La tranquillità di Calaris era turbata, di tanto in tanto, da notizie portate dai legionari sugli scontri al confine con la Barbagia dove i discendenti dei Nuragici, bellicosi e arditi, compivano frequentemente atti di guerriglia.
Chissà quante volte Atilia e Filippo, accompagnarono degli amici all’ultima dimora, sul colle di Tuvixeddu, deceduti per una strana malattia che portava febbre altissima fino a distruggere la resistenza dell’organismo. Chissà se seppero mai che quella malattia era portata dalle zanzare che infestavano gli stagni intorno alla città.
Improvvisamente Filippo si ammalò e Atilia vegliò giorno e notte il suo amato fin quando pregò gli dei di dare a Filippo la vita che era a lei concessa.
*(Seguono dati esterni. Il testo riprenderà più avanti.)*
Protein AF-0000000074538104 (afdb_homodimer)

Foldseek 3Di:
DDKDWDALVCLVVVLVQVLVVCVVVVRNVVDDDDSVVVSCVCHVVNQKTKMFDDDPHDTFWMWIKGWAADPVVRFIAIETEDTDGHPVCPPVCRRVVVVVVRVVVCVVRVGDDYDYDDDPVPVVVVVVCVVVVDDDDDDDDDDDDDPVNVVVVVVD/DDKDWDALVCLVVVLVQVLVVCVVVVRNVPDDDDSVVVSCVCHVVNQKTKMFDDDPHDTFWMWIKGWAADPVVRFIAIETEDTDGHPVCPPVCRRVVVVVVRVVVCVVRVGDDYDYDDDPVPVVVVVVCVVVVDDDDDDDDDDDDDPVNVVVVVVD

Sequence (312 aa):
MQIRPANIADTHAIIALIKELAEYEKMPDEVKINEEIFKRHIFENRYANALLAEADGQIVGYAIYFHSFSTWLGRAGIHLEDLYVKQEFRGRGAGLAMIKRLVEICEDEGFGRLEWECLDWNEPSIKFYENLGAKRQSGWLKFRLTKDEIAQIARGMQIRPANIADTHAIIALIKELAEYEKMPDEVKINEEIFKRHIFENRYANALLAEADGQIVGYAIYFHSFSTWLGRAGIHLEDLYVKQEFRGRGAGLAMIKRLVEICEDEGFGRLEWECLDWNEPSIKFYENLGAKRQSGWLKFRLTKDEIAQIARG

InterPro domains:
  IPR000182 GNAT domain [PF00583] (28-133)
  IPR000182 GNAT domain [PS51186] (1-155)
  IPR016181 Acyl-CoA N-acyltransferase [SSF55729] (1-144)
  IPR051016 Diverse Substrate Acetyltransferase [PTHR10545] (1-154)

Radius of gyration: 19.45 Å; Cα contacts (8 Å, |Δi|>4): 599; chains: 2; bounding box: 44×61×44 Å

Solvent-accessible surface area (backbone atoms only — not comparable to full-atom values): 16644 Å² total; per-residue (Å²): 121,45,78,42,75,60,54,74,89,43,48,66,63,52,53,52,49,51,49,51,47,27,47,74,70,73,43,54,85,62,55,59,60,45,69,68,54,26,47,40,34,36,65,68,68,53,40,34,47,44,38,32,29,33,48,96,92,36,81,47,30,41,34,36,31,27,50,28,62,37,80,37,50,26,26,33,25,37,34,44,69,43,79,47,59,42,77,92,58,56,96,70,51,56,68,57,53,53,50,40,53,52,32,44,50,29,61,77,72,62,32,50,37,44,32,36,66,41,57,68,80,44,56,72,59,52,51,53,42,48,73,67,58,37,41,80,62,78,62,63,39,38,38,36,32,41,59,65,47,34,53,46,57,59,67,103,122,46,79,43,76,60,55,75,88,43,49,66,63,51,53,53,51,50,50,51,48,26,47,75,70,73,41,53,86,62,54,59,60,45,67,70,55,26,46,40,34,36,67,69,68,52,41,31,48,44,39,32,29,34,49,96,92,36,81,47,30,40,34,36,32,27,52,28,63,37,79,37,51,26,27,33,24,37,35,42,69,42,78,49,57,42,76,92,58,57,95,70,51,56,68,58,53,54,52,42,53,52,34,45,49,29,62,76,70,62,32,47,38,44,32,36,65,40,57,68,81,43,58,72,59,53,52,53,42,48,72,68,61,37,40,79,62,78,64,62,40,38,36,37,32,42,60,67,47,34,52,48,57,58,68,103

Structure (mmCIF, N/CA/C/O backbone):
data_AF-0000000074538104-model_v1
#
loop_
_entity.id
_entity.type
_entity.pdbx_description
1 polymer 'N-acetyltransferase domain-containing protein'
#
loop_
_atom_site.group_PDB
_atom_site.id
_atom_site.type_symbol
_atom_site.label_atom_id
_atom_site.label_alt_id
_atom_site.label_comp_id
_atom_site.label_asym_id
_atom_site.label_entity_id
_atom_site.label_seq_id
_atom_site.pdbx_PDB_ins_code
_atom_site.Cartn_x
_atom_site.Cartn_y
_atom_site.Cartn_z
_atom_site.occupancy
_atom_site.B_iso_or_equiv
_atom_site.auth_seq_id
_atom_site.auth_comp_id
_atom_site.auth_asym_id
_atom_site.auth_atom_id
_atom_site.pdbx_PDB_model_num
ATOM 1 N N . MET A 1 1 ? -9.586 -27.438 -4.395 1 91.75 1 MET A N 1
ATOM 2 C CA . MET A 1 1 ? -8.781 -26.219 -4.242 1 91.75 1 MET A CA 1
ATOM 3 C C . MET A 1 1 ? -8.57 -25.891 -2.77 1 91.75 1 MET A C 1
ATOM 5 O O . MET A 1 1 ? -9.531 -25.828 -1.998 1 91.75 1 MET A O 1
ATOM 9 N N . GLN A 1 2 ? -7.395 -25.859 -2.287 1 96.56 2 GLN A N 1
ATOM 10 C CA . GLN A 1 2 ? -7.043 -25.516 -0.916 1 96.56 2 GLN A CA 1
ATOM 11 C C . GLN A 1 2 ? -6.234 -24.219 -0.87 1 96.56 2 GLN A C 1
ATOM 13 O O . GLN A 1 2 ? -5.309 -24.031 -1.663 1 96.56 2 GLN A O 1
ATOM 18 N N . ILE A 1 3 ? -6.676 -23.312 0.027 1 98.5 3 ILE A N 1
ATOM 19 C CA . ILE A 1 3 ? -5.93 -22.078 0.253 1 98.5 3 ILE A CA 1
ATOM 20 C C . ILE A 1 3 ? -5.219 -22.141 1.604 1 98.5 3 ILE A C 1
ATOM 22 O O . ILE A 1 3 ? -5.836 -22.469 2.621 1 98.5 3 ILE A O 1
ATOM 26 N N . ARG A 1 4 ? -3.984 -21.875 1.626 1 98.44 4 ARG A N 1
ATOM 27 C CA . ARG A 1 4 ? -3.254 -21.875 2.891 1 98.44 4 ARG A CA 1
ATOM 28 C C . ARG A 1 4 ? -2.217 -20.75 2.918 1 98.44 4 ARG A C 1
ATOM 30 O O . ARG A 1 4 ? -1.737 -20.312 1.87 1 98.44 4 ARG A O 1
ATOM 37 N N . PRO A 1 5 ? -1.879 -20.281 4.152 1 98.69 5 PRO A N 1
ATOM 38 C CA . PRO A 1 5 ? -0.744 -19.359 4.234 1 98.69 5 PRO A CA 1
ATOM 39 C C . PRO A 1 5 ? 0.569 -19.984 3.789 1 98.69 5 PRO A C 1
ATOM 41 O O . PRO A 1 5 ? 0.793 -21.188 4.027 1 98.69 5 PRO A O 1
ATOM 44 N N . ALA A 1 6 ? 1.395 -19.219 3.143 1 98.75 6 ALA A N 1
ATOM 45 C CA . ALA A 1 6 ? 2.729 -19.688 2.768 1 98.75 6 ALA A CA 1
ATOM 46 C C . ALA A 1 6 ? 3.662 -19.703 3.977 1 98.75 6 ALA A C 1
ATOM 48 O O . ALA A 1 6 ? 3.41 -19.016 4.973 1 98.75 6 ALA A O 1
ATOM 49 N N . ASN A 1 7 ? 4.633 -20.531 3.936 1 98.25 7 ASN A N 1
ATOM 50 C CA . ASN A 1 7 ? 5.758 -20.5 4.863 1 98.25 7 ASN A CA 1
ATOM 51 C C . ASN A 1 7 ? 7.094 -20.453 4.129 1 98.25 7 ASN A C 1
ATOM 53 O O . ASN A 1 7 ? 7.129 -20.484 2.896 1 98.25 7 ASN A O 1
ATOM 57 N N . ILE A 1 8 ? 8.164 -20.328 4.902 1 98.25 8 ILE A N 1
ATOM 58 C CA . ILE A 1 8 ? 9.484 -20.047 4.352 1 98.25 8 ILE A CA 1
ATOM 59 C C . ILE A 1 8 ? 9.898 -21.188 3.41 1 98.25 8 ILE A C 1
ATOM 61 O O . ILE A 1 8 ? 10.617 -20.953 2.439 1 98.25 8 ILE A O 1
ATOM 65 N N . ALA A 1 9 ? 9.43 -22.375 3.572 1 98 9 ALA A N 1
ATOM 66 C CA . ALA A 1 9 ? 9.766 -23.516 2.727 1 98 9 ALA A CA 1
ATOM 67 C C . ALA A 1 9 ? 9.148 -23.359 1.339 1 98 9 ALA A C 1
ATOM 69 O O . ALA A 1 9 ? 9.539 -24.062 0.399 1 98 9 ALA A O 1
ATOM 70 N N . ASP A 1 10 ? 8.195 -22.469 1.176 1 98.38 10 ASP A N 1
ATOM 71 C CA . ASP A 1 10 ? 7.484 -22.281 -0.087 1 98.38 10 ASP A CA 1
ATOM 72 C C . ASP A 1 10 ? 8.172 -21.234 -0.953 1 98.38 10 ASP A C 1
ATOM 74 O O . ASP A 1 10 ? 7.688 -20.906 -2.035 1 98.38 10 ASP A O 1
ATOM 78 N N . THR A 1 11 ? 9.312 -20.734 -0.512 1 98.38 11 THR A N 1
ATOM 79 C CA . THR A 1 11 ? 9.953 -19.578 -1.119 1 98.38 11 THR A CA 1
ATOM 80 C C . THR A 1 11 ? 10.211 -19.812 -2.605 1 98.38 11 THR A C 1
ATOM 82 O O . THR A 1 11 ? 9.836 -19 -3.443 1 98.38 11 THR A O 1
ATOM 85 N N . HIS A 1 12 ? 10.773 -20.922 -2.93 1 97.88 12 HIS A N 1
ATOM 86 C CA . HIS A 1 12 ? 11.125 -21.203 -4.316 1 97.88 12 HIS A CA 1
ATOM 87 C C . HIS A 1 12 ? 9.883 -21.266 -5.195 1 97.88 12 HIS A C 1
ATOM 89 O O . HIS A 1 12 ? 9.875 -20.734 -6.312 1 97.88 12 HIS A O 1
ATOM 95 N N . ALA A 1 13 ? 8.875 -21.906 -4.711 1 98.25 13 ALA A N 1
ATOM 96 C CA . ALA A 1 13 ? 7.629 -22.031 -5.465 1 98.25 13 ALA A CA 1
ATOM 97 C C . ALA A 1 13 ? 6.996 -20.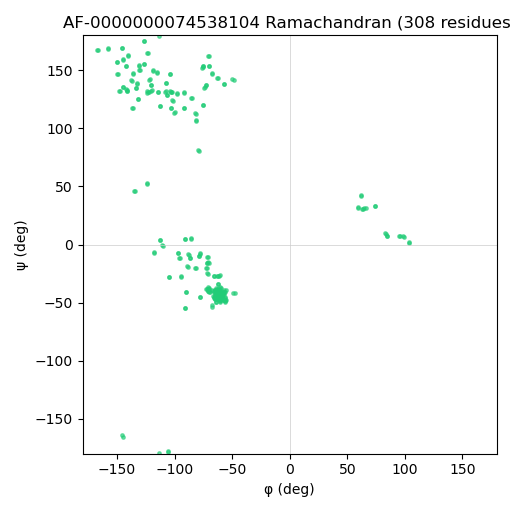672 -5.703 1 98.25 13 ALA A C 1
ATOM 99 O O . ALA A 1 13 ? 6.488 -20.391 -6.793 1 98.25 13 ALA A O 1
ATOM 100 N N . ILE A 1 14 ? 7.02 -19.812 -4.719 1 98.75 14 ILE A N 1
ATOM 101 C CA . ILE A 1 14 ? 6.438 -18.484 -4.824 1 98.75 14 ILE A CA 1
ATOM 102 C C . ILE A 1 14 ? 7.191 -17.672 -5.871 1 98.75 14 ILE A C 1
ATOM 104 O O . ILE A 1 14 ? 6.582 -17.047 -6.75 1 98.75 14 ILE A O 1
ATOM 108 N N . ILE A 1 15 ? 8.523 -17.719 -5.793 1 98.62 15 ILE A N 1
ATOM 109 C CA . ILE A 1 15 ? 9.352 -16.938 -6.715 1 98.62 15 ILE A CA 1
ATOM 110 C C . ILE A 1 15 ? 9.117 -17.422 -8.141 1 98.62 15 ILE A C 1
ATOM 112 O O . ILE A 1 15 ? 9.055 -16.625 -9.078 1 98.62 15 ILE A O 1
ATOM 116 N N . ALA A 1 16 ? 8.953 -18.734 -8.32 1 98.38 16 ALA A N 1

E fu così che Filippo guarì.
Erano gli inizi del II secolo d.C. e Atilia, dopo circa 42 anni di matrimonio e di amore, morì.
Fu sepolta in una grotta naturale, ampliata artificialmente, ai piedi della necropoli di Tuvixeddu e furono scolpiti, nella facciate superiore, due serpenti o vipere, che per i Romani rappresentavano la fedeltà, con la seguente scritta lineare: “Edificato e dedicato alla sacra memoria della figlia di Lucio, Atilia Pomptilla a spese del marito”.
All’interno, nelle pareti furono incise 12 poesie in latino e greco una delle quali recita: “Quello che tu credi un tempio e spesso, oh viandante, veneri, serba le ceneri e le piccole ossa di Pomptilla. Sono sepolta in terra sarda, dove ho accompagnato mio marito ed è fama che per lui io abbia voluto morire”.
La grotta fu salvata nel 1822 dal Conte Alberto Della Marmora, che ne evitò la distruzione facendo deviare il tracciato della costruenda Carlo Felice.